(Extracted records)
□ □ □ □ □ □ □
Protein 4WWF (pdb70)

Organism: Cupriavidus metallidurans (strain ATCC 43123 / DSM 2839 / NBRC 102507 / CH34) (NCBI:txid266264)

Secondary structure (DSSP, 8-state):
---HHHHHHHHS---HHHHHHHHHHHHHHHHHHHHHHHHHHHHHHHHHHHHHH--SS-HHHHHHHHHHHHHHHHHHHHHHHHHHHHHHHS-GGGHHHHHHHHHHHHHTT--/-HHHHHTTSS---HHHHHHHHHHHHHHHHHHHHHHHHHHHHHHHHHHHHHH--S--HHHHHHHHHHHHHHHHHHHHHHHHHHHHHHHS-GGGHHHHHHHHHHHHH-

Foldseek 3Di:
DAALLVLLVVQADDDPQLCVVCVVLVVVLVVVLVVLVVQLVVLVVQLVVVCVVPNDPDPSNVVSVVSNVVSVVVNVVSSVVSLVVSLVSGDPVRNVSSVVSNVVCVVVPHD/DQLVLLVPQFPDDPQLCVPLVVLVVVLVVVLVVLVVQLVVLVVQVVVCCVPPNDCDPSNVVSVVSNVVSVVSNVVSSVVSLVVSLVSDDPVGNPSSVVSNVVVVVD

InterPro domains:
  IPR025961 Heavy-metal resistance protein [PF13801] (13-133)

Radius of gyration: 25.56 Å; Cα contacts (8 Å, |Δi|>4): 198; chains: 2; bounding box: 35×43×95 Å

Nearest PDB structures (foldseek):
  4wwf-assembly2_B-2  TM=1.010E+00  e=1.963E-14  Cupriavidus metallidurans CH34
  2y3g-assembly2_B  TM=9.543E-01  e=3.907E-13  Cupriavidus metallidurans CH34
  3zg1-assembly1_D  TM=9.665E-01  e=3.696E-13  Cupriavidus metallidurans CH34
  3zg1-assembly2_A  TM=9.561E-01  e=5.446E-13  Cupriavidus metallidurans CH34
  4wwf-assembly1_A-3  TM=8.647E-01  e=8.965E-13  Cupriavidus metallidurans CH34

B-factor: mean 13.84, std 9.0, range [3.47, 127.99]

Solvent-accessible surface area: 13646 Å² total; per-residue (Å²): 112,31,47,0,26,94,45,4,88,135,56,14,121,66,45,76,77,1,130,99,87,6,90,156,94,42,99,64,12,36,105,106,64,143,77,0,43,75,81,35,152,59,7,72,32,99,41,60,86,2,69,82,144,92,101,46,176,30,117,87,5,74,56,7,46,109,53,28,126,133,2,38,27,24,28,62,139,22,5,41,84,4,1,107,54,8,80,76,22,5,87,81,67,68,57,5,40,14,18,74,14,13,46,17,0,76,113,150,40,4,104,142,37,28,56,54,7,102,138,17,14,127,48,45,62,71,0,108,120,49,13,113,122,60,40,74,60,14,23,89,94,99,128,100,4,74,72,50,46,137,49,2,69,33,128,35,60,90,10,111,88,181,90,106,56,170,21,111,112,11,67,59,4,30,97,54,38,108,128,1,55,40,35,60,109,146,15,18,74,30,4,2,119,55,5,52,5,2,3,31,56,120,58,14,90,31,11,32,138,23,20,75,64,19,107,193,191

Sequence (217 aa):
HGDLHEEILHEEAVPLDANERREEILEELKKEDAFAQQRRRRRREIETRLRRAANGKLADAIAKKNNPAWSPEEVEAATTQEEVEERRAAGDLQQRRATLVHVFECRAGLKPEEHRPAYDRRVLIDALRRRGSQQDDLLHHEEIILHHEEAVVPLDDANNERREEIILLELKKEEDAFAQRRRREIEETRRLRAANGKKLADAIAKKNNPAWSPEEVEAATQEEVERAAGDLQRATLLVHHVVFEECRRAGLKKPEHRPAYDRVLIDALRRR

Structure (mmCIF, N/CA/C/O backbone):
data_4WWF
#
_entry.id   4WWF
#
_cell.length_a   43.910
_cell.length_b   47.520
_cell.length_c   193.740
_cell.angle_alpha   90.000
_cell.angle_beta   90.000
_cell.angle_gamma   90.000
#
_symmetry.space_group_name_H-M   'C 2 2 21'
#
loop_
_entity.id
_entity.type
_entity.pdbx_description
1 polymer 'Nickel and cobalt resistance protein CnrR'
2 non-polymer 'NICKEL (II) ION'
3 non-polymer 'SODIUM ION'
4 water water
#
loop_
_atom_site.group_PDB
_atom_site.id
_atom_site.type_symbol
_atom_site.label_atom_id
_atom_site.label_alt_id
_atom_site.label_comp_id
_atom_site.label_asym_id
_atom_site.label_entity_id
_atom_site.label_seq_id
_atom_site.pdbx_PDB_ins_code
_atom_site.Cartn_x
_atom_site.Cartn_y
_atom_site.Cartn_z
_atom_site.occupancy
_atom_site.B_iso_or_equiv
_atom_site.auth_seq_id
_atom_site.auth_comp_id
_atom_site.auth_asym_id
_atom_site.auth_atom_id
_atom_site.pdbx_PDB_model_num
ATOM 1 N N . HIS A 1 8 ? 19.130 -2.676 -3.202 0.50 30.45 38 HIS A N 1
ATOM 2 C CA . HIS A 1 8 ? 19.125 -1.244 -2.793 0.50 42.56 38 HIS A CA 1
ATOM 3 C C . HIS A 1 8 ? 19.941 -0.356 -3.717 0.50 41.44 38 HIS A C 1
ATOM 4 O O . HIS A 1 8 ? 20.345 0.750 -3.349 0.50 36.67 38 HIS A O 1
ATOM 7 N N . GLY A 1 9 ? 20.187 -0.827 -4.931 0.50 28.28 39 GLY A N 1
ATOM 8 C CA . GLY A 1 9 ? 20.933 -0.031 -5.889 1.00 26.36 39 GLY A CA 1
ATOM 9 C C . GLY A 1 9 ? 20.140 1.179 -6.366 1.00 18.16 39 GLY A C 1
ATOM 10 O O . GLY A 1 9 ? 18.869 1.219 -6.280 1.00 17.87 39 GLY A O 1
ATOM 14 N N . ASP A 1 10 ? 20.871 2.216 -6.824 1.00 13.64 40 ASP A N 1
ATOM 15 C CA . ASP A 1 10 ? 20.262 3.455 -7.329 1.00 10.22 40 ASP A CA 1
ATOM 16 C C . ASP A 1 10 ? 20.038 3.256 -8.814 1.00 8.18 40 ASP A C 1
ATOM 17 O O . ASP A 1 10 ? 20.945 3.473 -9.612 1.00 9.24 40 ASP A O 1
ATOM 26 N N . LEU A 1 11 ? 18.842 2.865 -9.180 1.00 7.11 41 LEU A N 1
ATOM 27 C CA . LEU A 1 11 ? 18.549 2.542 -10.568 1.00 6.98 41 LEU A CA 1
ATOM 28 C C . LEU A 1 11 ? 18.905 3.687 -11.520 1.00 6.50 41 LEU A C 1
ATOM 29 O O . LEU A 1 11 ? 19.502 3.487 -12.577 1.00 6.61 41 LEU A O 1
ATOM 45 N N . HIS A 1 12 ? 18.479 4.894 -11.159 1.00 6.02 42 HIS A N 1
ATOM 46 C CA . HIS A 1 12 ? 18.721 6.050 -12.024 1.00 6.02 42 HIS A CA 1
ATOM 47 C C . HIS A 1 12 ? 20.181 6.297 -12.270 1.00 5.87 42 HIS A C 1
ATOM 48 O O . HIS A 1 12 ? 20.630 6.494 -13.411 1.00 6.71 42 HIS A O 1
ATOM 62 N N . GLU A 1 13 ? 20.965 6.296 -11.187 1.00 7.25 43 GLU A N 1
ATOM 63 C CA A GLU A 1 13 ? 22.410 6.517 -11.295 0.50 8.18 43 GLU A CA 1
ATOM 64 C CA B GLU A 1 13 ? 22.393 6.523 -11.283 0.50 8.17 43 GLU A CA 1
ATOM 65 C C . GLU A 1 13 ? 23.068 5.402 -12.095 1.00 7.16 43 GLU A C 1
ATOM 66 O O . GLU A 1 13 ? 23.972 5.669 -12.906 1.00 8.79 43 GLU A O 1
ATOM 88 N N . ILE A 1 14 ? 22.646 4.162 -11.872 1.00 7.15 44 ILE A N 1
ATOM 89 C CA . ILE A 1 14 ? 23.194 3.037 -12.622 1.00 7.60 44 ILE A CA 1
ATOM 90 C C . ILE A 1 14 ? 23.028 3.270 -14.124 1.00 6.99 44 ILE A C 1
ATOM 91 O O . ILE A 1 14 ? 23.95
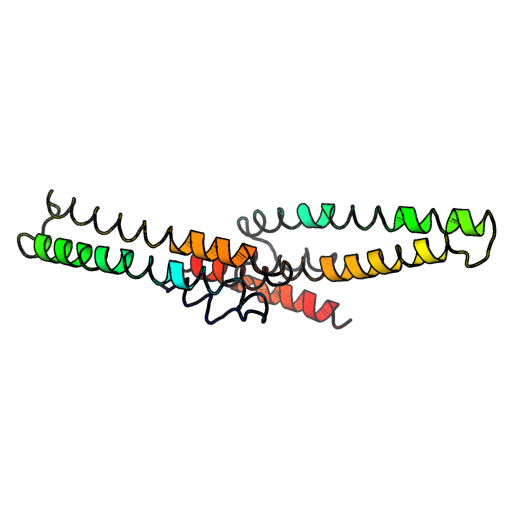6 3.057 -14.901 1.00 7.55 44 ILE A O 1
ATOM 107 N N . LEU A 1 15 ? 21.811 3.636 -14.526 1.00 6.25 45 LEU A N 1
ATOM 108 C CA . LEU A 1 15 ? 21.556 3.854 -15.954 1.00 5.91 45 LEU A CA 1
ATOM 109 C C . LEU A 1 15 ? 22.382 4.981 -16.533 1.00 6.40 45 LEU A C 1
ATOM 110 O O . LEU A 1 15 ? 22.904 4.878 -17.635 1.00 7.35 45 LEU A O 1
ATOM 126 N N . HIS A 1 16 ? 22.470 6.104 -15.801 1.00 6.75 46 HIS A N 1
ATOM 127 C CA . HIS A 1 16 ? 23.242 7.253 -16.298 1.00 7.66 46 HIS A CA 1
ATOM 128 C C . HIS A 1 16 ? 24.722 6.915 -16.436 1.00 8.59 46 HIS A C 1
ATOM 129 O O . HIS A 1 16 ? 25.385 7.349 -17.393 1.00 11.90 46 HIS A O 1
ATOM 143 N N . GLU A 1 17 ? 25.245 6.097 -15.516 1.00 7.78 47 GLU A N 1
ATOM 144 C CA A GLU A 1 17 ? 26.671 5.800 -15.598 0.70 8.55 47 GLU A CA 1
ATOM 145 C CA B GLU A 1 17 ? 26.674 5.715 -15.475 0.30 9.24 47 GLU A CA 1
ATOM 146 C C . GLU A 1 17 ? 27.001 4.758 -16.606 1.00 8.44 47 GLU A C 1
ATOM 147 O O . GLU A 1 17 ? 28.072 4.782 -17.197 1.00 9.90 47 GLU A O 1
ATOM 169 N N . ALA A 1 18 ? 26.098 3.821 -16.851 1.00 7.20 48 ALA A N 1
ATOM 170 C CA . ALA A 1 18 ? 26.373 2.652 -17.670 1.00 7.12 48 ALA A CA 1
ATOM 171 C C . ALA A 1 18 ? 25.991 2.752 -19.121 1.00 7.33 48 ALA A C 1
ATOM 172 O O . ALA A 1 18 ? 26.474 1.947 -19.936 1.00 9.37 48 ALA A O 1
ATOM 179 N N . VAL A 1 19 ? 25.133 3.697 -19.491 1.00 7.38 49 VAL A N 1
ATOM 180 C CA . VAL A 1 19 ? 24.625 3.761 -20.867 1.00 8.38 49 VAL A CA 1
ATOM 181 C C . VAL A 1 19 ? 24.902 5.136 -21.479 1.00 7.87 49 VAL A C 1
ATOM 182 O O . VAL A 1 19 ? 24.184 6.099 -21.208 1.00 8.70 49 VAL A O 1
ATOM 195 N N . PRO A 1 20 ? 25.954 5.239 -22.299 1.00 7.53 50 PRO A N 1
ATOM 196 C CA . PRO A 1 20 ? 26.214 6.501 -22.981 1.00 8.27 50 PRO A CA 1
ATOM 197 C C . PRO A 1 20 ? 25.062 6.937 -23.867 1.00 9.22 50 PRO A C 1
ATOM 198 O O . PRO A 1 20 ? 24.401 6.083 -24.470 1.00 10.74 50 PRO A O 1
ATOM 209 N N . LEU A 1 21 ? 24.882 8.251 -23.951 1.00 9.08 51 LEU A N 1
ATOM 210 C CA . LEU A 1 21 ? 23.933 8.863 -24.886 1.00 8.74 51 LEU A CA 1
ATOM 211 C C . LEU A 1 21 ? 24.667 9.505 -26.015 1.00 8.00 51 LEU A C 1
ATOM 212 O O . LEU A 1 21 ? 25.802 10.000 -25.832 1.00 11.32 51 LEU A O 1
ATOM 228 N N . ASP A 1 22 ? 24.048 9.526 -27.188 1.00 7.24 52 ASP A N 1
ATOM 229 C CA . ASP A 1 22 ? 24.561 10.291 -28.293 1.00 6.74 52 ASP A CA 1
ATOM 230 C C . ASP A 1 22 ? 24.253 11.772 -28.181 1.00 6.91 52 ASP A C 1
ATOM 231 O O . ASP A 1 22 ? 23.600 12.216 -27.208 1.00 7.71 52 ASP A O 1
□ □ □ □ □ □ □
▶ [TASK DETAILS]
From the first line of the data through the line with "B-factor: mean 13.84, std", quote each line exactly and add nothing else.

▶ [RESPONSE TO THE TASK]
Protein 4WWF (pdb70)

Organism: Cupriavidus metallidurans (strain ATCC 43123 / DSM 2839 / NBRC 102507 / CH34) (NCBI:txid266264)

Secondary structure (DSSP, 8-state):
---HHHHHHHHS---HHHHHHHHHHHHHHHHHHHHHHHHHHHHHHHHHHHHHH--SS-HHHHHHHHHHHHHHHHHHHHHHHHHHHHHHHS-GGGHHHHHHHHHHHHHTT--/-HHHHHTTSS---HHHHHHHHHHHHHHHHHHHHHHHHHHHHHHHHHHHHHH--S--HHHHHHHHHHHHHHHHHHHHHHHHHHHHHHHS-GGGHHHHHHHHHHHHH-

Foldseek 3Di:
DAALLVLLVVQADDDPQLCVVCVVLVVVLVVVLVVLVVQLVVLVVQLVVVCVVPNDPDPSNVVSVVSNVVSVVVNVVSSVVSLVVSLVSGDPVRNVSSVVSNVVCVVVPHD/DQLVLLVPQFPDDPQLCVPLVVLVVVLVVVLVVLVVQLVVLVVQVVVCCVPPNDCDPSNVVSVVSNVVSVVSNVVSSVVSLVVSLVSDDPVGNPSSVVSNVVVVVD

InterPro domains:
  IPR025961 Heavy-metal resistance protein [PF13801] (13-133)

Radius of gyration: 25.56 Å; Cα contacts (8 Å, |Δi|>4): 198; chains: 2; bounding box: 35×43×95 Å

Nearest PDB structures (foldseek):
  4wwf-assembly2_B-2  TM=1.010E+00  e=1.963E-14  Cupriavidus metallidurans CH34
  2y3g-assembly2_B  TM=9.543E-01  e=3.907E-13  Cupriavidus metallidurans CH34
  3zg1-assembly1_D  TM=9.665E-01  e=3.696E-13  Cupriavidus metallidurans CH34
  3zg1-assembly2_A  TM=9.561E-01  e=5.446E-13  Cupriavidus metallidurans CH34
  4wwf-assembly1_A-3  TM=8.647E-01  e=8.965E-13  Cupriavidus metallidurans CH34

B-factor: mean 13.84, std 9.0, range [3.47, 127.99]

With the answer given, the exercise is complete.